Thanks for your comment.  It's very encouraging to get a bit of encouragement now and again.


----------



## Jacob P. (Nov 5, 2019)

Great progress! Once I get more experience with machining, I’m going to tackle a PM Research No. 5 vertical steam engine build. I have the castings and have been brainstorming how to go about the machining. I’m very much a beginner, and these photos will be useful in guiding me how to go about it. Keep up the good work! Looking forward to seeing the finished product.


----------



## jcreasey (Nov 5, 2019)

Jacob P. said:


> Great progress! Once I get more experience with machining, I’m going to tackle a PM Research No. 5 vertical steam engine build. I have the castings and have been brainstorming how to go about the machining. I’m very much a beginner, and these photos will be useful in guiding me how to go about it. Keep up the good work! Looking forward to seeing the finished product.



If you are a bit nervous making an engine from castings it's a good idea to try making an engine from bar stock first.  Those are great because if you make a mistake you can easily replace any part.  There are a lot of wonderful designs by Elmer Verburg for which plans are freely available.

Good luck with it in any case!


----------



## bobden72 (Nov 6, 2019)

Looking good


----------



## petep (Nov 11, 2019)

What an amazing build. Thanks for sharing it with us. You make it look so easy - I'm half way through building the Bolton No 7 & have found it more difficult than I originally thought using castings. Your photo's are brilliant too. Maybe you could give us a few tips on how you get such good photos. Thanks again. Cheers Pete


----------



## jcreasey (Nov 11, 2019)

petep said:


> What an amazing build. Thanks for sharing it with us. You make it look so easy - I'm half way through building the Bolton No 7 & have found it more difficult than I originally thought using castings. Your photo's are brilliant too. Maybe you could give us a few tips on how you get such good photos. Thanks again. Cheers Pete



Thanks Pete!
I take all of my photos with my iphone.  It's a fairly recent one I think about a year old.  I think it's important to make sure the lens is clean.  I often retake a photo after cleaning some schmutz off of my lens.  Also I think it's a good idea to have plenty of light but to avoid a single point source of light that produces hard shadows.  Also I like to zoom in a bit so everything is nice and big.

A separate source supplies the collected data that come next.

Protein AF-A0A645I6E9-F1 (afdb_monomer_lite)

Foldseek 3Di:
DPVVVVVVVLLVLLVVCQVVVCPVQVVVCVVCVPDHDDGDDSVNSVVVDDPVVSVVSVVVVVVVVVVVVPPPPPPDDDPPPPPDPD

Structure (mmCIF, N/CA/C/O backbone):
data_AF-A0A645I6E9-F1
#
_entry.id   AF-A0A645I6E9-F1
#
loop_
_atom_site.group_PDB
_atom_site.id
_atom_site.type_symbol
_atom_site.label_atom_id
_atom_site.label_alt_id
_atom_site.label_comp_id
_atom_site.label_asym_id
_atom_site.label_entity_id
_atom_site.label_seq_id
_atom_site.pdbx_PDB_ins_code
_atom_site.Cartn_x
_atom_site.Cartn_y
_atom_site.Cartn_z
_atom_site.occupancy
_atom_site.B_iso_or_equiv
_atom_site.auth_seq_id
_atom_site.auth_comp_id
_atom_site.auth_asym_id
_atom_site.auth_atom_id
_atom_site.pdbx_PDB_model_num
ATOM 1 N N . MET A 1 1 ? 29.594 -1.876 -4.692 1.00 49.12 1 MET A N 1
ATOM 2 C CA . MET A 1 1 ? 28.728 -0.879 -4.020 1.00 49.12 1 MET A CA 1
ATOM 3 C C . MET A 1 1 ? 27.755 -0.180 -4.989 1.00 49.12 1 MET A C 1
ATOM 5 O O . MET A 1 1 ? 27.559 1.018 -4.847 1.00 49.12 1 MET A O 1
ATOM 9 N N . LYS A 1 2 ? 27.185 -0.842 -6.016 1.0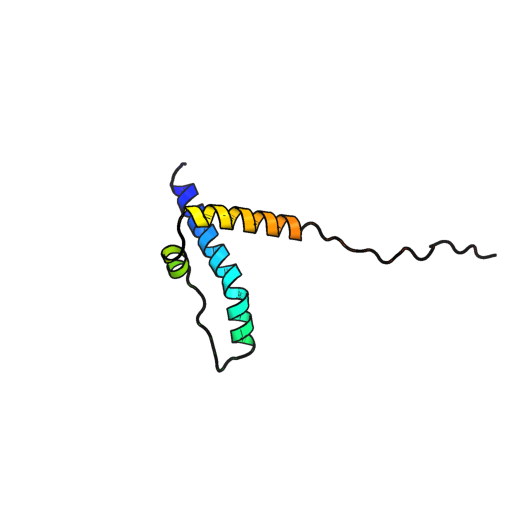0 57.75 2 LYS A N 1
ATOM 10 C CA . LYS A 1 2 ? 26.425 -0.117 -7.070 1.00 57.75 2 LYS A CA 1
ATOM 11 C C . LYS A 1 2 ? 25.090 -0.731 -7.518 1.00 57.75 2 LYS A C 1
ATOM 13 O O . LYS A 1 2 ? 24.242 0.041 -7.931 1.00 57.75 2 LYS A O 1
ATOM 18 N N . ALA A 1 3 ? 24.900 -2.049 -7.434 1.00 61.75 3 ALA A N 1
ATOM 19 C CA . ALA A 1 3 ? 23.637 -2.708 -7.805 1.00 61.75 3 ALA A CA 1
ATOM 20 C C . ALA A 1 3 ? 22.895 -3.246 -6.573 1.00 61.75 3 ALA A C 1
ATOM 22 O O . ALA A 1 3 ? 21.738 -2.920 -6.374 1.00 61.75 3 ALA A O 1
ATOM 23 N N . GLU A 1 4 ? 23.610 -3.923 -5.673 1.00 64.56 4 GLU A N 1
ATOM 24 C CA . GLU A 1 4 ? 23.057 -4.484 -4.427 1.00 64.56 4 GLU A CA 1
ATOM 25 C C . GLU A 1 4 ? 22.362 -3.434 -3.539 1.00 64.56 4 GLU A C 1
ATOM 27 O O . GLU A 1 4 ? 21.260 -3.649 -3.054 1.00 64.56 4 GLU A O 1
ATOM 32 N N . ASN A 1 5 ? 22.939 -2.234 -3.397 1.00 75.62 5 ASN A N 1
ATOM 33 C CA . ASN A 1 5 ? 22.291 -1.145 -2.652 1.00 75.62 5 ASN A CA 1
ATOM 34 C C . ASN A 1 5 ? 21.025 -0.613 -3.340 1.00 75.62 5 ASN A C 1
ATOM 36 O O . ASN A 1 5 ? 20.198 0.005 -2.680 1.00 75.62 5 ASN A O 1
ATOM 40 N N . PHE A 1 6 ? 20.924 -0.762 -4.660 1.00 76.19 6 PHE A N 1
ATOM 41 C CA . PHE A 1 6 ? 19.783 -0.282 -5.429 1.00 76.19 6 PHE A CA 1
ATOM 42 C C . PHE A 1 6 ? 18.640 -1.294 -5.390 1.00 76.19 6 PHE A C 1
ATOM 44 O O . PHE A 1 6 ? 17.517 -0.893 -5.118 1.00 76.19 6 PHE A O 1
ATOM 51 N N . GLU A 1 7 ? 18.934 -2.583 -5.575 1.00 83.06 7 GLU A N 1
ATOM 52 C CA . GLU A 1 7 ? 17.962 -3.674 -5.414 1.00 83.06 7 GLU A CA 1
ATOM 53 C C . GLU A 1 7 ? 17.368 -3.661 -4.000 1.00 83.06 7 GLU A C 1
ATOM 55 O O . GLU A 1 7 ? 16.160 -3.516 -3.858 1.00 83.06 7 GLU A O 1
ATOM 60 N N . ASN A 1 8 ? 18.208 -3.600 -2.960 1.00 86.38 8 ASN A N 1
ATOM 61 C CA . ASN A 1 8 ? 17.728 -3.501 -1.576 1.00 86.38 8 ASN A CA 1
ATOM 62 C C . ASN A 1 8 ? 16.842 -2.263 -1.330 1.00 86.38 8 ASN A C 1
ATOM 64 O O . ASN A 1 8 ? 15.898 -2.317 -0.548 1.00 86.38 8 ASN A O 1
ATOM 68 N N . ALA A 1 9 ? 17.141 -1.131 -1.981 1.00 86.94 9 ALA A N 1
ATOM 69 C CA . ALA A 1 9 ? 16.343 0.086 -1.843 1.00 86.94 9 ALA A CA 1
ATOM 70 C C . ALA A 1 9 ? 15.001 0.006 -2.591 1.00 86.94 9 ALA A C 1
ATOM 72 O O . ALA A 1 9 ? 14.036 0.648 -2.174 1.00 86.94 9 ALA A O 1
ATOM 73 N N . LEU A 1 10 ? 14.938 -0.744 -3.695 1.00 89.25 10 LEU A N 1
ATOM 74 C CA . LEU A 1 10 ? 13.687 -1.018 -4.398 1.00 89.25 10 LEU A CA 1
ATOM 75 C C . LEU A 1 10 ? 12.803 -1.958 -3.582 1.00 89.25 10 LEU A C 1
ATOM 77 O O . LEU A 1 10 ? 11.627 -1.647 -3.408 1.00 89.25 10 LEU A O 1
ATOM 81 N N . ASP A 1 11 ? 13.374 -3.024 -3.024 1.00 91.62 11 ASP A N 1
ATOM 82 C CA . ASP A 1 11 ? 12.654 -3.962 -2.158 1.00 91.62 11 ASP A CA 1
ATOM 83 C C . ASP A 1 11 ? 12.054 -3.234 -0.948 1.00 91.62 11 ASP A C 1
ATOM 85 O O . ASP A 1 11 ? 10.867 -3.360 -0.652 1.00 91.62 11 ASP A O 1
ATOM 89 N N . GLU A 1 12 ? 12.840 -2.373 -0.295 1.00 92.56 12 GLU A N 1
ATOM 90 C CA . GLU A 1 12 ? 12.366 -1.594 0.852 1.00 92.56 12 GLU A CA 1
ATOM 91 C C . GLU A 1 12 ? 11.255 -0.600 0.471 1.00 92.56 12 GLU A C 1
ATOM 93 O O . GLU A 1 12 ? 10.319 -0.368 1.242 1.00 92.56 12 GLU A O 1
ATOM 98 N N . LEU A 1 13 ? 11.305 -0.043 -0.741 1.00 93.38 13 LEU A N 1
ATOM 99 C CA . LEU A 1 13 ? 10.247 0.821 -1.254 1.00 93.38 13 LEU A CA 1
ATOM 100 C C . LEU A 1 13 ? 8.966 0.037 -1.580 1.00 93.38 13 LEU A C 1
ATOM 102 O O . LEU A 1 13 ? 7.877 0.511 -1.256 1.00 93.38 13 LEU A O 1
ATOM 106 N N . ILE A 1 14 ? 9.078 -1.146 -2.187 1.00 95.25 14 ILE A N 1
ATOM 107 C CA . ILE A 1 14 ? 7.941 -2.034 -2.478 1.00 95.25 14 ILE A CA 1
ATOM 108 C C . ILE A 1 14 ? 7.271 -2.466 -1.172 1.00 95.25 14 ILE A C 1
ATOM 110 O O . ILE A 1 14 ? 6.051 -2.335 -1.033 1.00 95.25 14 ILE A O 1
ATOM 114 N N . TRP A 1 15 ? 8.064 -2.879 -0.182 1.00 95.94 15 TRP A N 1
ATOM 115 C CA . TRP A 1 15 ? 7.586 -3.188 1.163 1.00 95.94 15 TRP A CA 1
ATOM 116 C C . TRP A 1 15 ? 6.854 -2.001 1.799 1.00 95.94 15 TRP A C 1
ATOM 118 O O . TRP A 1 15 ? 5.753 -2.152 2.338 1.00 95.94 15 TRP A O 1
ATOM 128 N N . LEU A 1 16 ? 7.418 -0.793 1.700 1.00 95.25 16 LEU A N 1
ATOM 129 C CA . LEU A 1 16 ? 6.796 0.410 2.248 1.00 95.25 16 LEU A CA 1
ATOM 130 C C . LEU A 1 16 ? 5.460 0.726 1.561 1.00 95.25 16 LEU A C 1
ATOM 132 O O . LEU A 1 16 ? 4.491 1.087 2.233 1.00 95.25 16 LEU A O 1
ATOM 136 N N . ILE A 1 17 ? 5.376 0.563 0.239 1.00 95.38 17 ILE A N 1
ATOM 137 C CA . ILE A 1 17 ? 4.124 0.723 -0.511 1.00 95.38 17 ILE A CA 1
ATOM 138 C C . ILE A 1 17 ? 3.094 -0.308 -0.040 1.00 95.38 17 ILE A C 1
ATOM 140 O O . ILE A 1 17 ? 1.953 0.070 0.234 1.00 95.38 17 ILE A O 1
ATOM 144 N N . ALA A 1 18 ? 3.489 -1.575 0.124 1.00 96.62 18 ALA A N 1
ATOM 145 C CA . ALA A 1 18 ? 2.616 -2.627 0.640 1.00 96.62 18 ALA A CA 1
ATOM 146 C C . ALA A 1 18 ? 2.074 -2.264 2.027 1.00 96.62 18 ALA A C 1
ATOM 148 O O . ALA A 1 18 ? 0.865 -2.313 2.264 1.00 96.62 18 ALA A O 1
ATOM 149 N N . LEU A 1 19 ? 2.953 -1.826 2.930 1.00 96.00 19 LEU A N 1
ATOM 150 C CA . LEU A 1 19 ? 2.585 -1.410 4.278 1.00 96.00 19 LEU A CA 1
ATOM 151 C C . LEU A 1 19 ? 1.556 -0.272 4.262 1.00 96.00 19 LEU A C 1
ATOM 153 O O . LEU A 1 19 ? 0.555 -0.343 4.980 1.00 96.00 19 LEU A O 1
ATOM 157 N N . LEU A 1 20 ? 1.793 0.769 3.459 1.00 95.25 20 LEU A N 1
ATOM 158 C CA . LEU A 1 20 ? 0.936 1.954 3.389 1.00 95.25 20 LEU A CA 1
ATOM 159 C C . LEU A 1 20 ? -0.412 1.655 2.722 1.00 95.25 20 LEU A C 1
ATOM 161 O O . LEU A 1 20 ? -1.459 2.016 3.263 1.00 95.25 20 LEU A O 1
ATOM 165 N N . ALA A 1 21 ? -0.406 0.968 1.578 1.00 95.25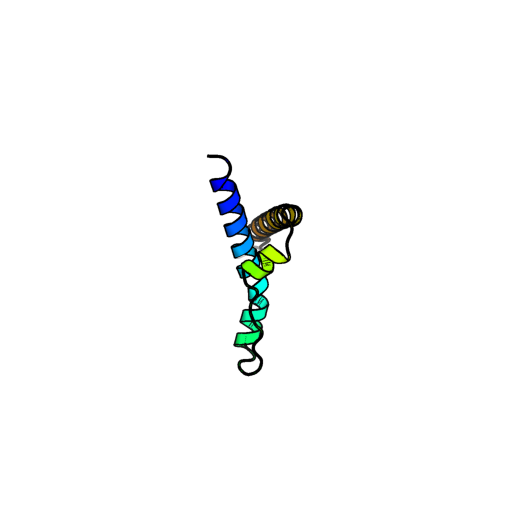 21 ALA A N 1
ATOM 166 C CA . ALA A 1 21 ? -1.620 0.647 0.830 1.00 95.25 21 ALA A CA 1
ATOM 167 C C . ALA A 1 21 ? -2.552 -0.283 1.623 1.00 95.25 21 ALA A C 1
ATOM 169 O O . ALA A 1 21 ? -3.776 -0.107 1.620 1.00 95.25 21 ALA A O 1
ATOM 170 N N . ASN A 1 22 ? -1.975 -1.220 2.380 1.00 98.19 22 ASN A N 1
ATOM 171 C CA . ASN A 1 22 ? -2.740 -2.177 3.170 1.00 98.19 22 ASN A CA 1
ATOM 172 C C . ASN A 1 22 ? -3.399 -1.579 4.416 1.00 98.19 22 ASN A C 1
ATOM 174 O O . ASN A 1 22 ? -4.285 -2.226 4.968 1.00 98.19 22 ASN A O 1
ATOM 178 N N . GLN A 1 23 ? -3.059 -0.362 4.861 1.00 97.69 23 GLN A N 1
ATOM 179 C CA . GLN A 1 23 ? -3.661 0.212 6.078 1.00 97.69 23 GLN A CA 1
ATOM 180 C C . GLN A 1 23 ? -5.194 0.243 6.012 1.00 97.69 23 GLN A C 1
ATOM 182 O O . GLN A 1 23 ? -5.868 -0.149 6.962 1.00 97.69 23 GLN A O 1
ATOM 187 N N . SER A 1 24 ? -5.758 0.643 4.870 1.00 96.75 24 SER A N 1
ATOM 188 C CA . SER A 1 24 ? -7.215 0.687 4.682 1.00 96.75 24 SER A CA 1
ATOM 189 C C . SER A 1 24 ? -7.860 -0.706 4.703 1.00 96.75 24 SER A C 1
ATOM 191 O O . SER A 1 24 ? -8.916 -0.886 5.309 1.00 96.75 24 SER A O 1
ATOM 193 N N . ILE A 1 25 ? -7.199 -1.702 4.104 1.00 98.00 25 ILE A N 1
ATOM 194 C CA . ILE A 1 25 ? -7.627 -3.106 4.096 1.00 98.00 25 ILE A CA 1
ATOM 195 C C . ILE A 1 25 ? -7.599 -3.674 5.515 1.00 98.00 25 ILE A C 1
ATOM 197 O O . ILE A 1 25 ? -8.561 -4.297 5.956 1.00 98.00 25 ILE A O 1
ATOM 201 N N . LEU A 1 26 ? -6.525 -3.419 6.262 1.00 98.19 26 LEU A N 1
ATOM 202 C CA . LEU A 1 26 ? -6.376 -3.889 7.637 1.00 98.19 26 LEU A CA 1
ATOM 203 C C . LEU A 1 26 ? -7.433 -3.273 8.560 1.00 98.19 26 LEU A C 1
ATOM 205 O O . LEU A 1 26 ? -8.033 -3.992 9.358 1.00 98.19 26 LEU A O 1
ATOM 209 N N . ILE A 1 27 ? -7.718 -1.975 8.413 1.00 98.38 27 ILE A N 1
ATOM 210 C CA . ILE A 1 27 ? -8.802 -1.302 9.145 1.00 98.38 27 ILE A CA 1
ATOM 211 C C . ILE A 1 27 ? -10.159 -1.917 8.785 1.00 98.38 27 ILE A C 1
ATOM 213 O O . ILE A 1 27 ? -10.940 -2.233 9.683 1.00 98.38 27 ILE A O 1
ATOM 217 N N . HIS A 1 28 ? -10.430 -2.136 7.495 1.00 98.38 28 HIS A N 1
ATOM 218 C CA . HIS A 1 28 ? -11.663 -2.782 7.050 1.00 98.38 28 HIS A CA 1
ATOM 219 C C . HIS A 1 28 ? -11.828 -4.168 7.677 1.00 98.38 28 HIS A C 1
ATOM 221 O O . HIS A 1 28 ? -12.866 -4.450 8.267 1.00 98.38 28 HIS A O 1
ATOM 227 N N . ASN A 1 29 ? -10.796 -5.007 7.594 1.00 98.50 29 ASN A N 1
ATOM 228 C CA . ASN A 1 29 ? -10.806 -6.378 8.103 1.00 98.50 29 ASN A CA 1
ATOM 229 C C . ASN A 1 29 ? -10.952 -6.445 9.622 1.00 98.50 29 ASN A C 1
ATOM 231 O O . ASN A 1 29 ? -11.503 -7.411 10.147 1.00 98.50 29 ASN A O 1
ATOM 235 N N . PHE A 1 30 ? -10.440 -5.439 10.331 1.00 98.06 30 PHE A N 1
ATOM 236 C CA . PHE A 1 30 ? -10.643 -5.305 11.767 1.00 98.06 30 PHE A CA 1
ATOM 237 C C . PHE A 1 30 ? -12.109 -4.993 12.103 1.00 98.06 30 PHE A C 1
ATOM 239 O O . PHE A 1 30 ? -12.635 -5.516 13.081 1.00 98.06 30 PHE A O 1
ATOM 246 N N . GLN A 1 31 ? -12.770 -4.165 11.290 1.00 98.38 31 GLN A N 1
ATOM 247 C CA . GLN A 1 31 ? -14.169 -3.768 11.483 1.00 98.38 31 GLN A CA 1
ATOM 248 C C . GLN A 1 31 ? -15.186 -4.803 10.966 1.00 98.38 31 GLN A C 1
ATOM 250 O O . GLN A 1 31 ? -16.291 -4.856 11.497 1.00 98.38 31 GLN A O 1
ATOM 255 N N . HIS A 1 32 ? -14.816 -5.621 9.974 1.00 98.44 32 HIS A N 1
ATOM 256 C CA . HIS A 1 32 ? -15.692 -6.581 9.287 1.00 98.44 32 HIS A CA 1
ATOM 257 C C . HIS A 1 32 ? -15.045 -7.980 9.278 1.00 98.44 32 HIS A C 1
ATOM 259 O O . HIS A 1 32 ? -14.483 -8.410 8.266 1.00 98.44 32 HIS A O 1
ATOM 265 N N . PRO A 1 33 ? -15.047 -8.703 10.413 1.00 96.62 33 PRO A N 1
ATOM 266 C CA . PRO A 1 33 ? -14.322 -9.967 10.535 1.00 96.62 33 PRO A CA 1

Good luck with your engine.  It's definitely a challenge building from castings!  Mine is even trickier because the castings I have are version 1 and the prints are the revised version.  I'm finding the differences as I go which is an added challenge.  

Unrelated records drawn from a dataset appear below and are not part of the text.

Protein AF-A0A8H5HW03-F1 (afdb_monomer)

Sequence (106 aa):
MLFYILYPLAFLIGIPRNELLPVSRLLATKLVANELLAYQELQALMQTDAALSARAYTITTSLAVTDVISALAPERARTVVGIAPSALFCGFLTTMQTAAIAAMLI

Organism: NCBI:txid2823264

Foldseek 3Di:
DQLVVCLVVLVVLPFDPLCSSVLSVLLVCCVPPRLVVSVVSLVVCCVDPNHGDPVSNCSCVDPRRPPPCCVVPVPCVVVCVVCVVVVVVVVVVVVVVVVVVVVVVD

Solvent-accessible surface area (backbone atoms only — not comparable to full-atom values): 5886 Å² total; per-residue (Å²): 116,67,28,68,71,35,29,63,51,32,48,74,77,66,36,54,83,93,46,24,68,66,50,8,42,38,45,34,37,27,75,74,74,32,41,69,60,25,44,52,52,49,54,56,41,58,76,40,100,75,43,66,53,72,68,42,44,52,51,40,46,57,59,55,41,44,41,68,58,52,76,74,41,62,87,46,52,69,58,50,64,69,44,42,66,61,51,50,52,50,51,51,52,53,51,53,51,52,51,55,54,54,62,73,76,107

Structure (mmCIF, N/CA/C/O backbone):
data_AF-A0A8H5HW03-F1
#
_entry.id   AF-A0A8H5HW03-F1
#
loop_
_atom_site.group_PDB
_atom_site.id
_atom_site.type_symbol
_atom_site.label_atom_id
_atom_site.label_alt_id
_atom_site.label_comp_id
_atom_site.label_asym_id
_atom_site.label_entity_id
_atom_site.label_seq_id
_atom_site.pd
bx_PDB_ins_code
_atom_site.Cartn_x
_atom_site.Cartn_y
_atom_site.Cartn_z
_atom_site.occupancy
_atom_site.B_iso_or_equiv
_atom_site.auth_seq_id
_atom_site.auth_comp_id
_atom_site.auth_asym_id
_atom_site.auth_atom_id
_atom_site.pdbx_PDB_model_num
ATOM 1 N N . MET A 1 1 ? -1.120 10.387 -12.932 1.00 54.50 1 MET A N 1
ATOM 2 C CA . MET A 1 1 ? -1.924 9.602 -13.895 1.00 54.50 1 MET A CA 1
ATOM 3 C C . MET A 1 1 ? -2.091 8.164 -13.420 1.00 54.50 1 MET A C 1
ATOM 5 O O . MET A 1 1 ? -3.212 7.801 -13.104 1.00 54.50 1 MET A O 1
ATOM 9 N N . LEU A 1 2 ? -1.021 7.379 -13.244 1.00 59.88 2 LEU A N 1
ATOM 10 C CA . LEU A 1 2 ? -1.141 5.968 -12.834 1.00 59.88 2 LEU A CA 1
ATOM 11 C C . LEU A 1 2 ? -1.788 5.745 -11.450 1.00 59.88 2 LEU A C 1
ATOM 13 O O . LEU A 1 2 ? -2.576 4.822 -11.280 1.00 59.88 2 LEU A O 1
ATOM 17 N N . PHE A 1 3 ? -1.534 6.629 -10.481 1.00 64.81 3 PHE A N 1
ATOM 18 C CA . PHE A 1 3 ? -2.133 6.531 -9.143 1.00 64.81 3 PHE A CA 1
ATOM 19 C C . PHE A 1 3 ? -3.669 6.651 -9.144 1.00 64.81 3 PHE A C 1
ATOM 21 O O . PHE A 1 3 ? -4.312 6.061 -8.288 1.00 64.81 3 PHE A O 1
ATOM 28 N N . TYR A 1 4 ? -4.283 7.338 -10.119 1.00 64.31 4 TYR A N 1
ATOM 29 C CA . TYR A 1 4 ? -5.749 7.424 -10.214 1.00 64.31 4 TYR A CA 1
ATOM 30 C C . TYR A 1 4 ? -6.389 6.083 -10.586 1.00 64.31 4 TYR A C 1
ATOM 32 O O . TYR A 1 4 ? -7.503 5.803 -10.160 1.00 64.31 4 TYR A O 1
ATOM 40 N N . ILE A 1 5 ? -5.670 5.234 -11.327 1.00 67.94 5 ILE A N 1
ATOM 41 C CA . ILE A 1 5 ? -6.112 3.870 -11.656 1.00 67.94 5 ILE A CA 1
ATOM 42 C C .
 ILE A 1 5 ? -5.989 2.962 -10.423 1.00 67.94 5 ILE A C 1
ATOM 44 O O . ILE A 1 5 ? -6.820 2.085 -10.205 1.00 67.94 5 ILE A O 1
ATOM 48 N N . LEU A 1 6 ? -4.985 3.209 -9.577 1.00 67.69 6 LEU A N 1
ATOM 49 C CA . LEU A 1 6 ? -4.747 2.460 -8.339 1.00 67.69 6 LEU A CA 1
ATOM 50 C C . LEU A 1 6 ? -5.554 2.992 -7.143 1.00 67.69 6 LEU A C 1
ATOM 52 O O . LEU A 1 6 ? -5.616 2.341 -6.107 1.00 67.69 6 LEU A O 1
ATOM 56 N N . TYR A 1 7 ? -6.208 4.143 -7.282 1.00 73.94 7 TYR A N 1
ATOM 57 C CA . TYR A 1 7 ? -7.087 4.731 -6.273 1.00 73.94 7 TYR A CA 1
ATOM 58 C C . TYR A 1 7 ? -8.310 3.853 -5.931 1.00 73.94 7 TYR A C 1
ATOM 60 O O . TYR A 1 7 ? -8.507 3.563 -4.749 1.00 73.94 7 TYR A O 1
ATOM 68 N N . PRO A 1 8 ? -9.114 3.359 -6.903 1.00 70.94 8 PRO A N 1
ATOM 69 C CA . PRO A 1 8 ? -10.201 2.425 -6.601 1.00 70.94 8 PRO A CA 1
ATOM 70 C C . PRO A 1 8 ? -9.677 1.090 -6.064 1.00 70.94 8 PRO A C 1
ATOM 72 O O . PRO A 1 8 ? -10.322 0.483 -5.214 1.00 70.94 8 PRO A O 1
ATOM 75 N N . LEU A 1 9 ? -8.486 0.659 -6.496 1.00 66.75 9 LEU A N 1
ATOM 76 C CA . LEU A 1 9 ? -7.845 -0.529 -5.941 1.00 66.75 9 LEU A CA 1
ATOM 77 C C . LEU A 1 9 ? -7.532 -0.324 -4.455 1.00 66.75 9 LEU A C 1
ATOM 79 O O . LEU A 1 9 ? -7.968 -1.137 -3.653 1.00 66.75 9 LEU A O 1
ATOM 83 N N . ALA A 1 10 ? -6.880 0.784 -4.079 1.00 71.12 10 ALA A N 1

Some more photos coming soon as I did a bunch more on the weekend.


----------



## jcreasey (Nov 11, 2019)

This instalment covers my initial work on making the crankshaft.  At the moment it is still a round disk but I am planning to make it a bit more interesting shape in due course.  Once again the castings were a bit meagre for this part so I sliced off half an inch of bronze bar I had sitting on the shelf.

First step was to face it and drill and tap the center.  This was supposed to be 1/4 40 but I went down to 3/16 - 40 so that I would have a nice firm boss for the flywheel to but up against.






I didn't take any photos but the next step was to put a thread on the end of the crankshaft.
I just single pointed that as I wanted to do everything possible to get things concentric.

Once that was done I screwed the two parts together and mounted them between centers.
I didn't bother with a dog as there was enough friction to drive things as I was taking nice light cuts with a very sharp tool.
This let me clean up the crankshaft part ensuring it was as concentic as possible to the main shaft.






Turning between centers makes it very easy to flip things over to finish the other side.
Not much room for a dog here so it was lucky I could get by with just friction.
Lots of stickout on this tool but it was very sharp and still cut ok.
I still use the faceplate just to make sure my spindle nose is protected.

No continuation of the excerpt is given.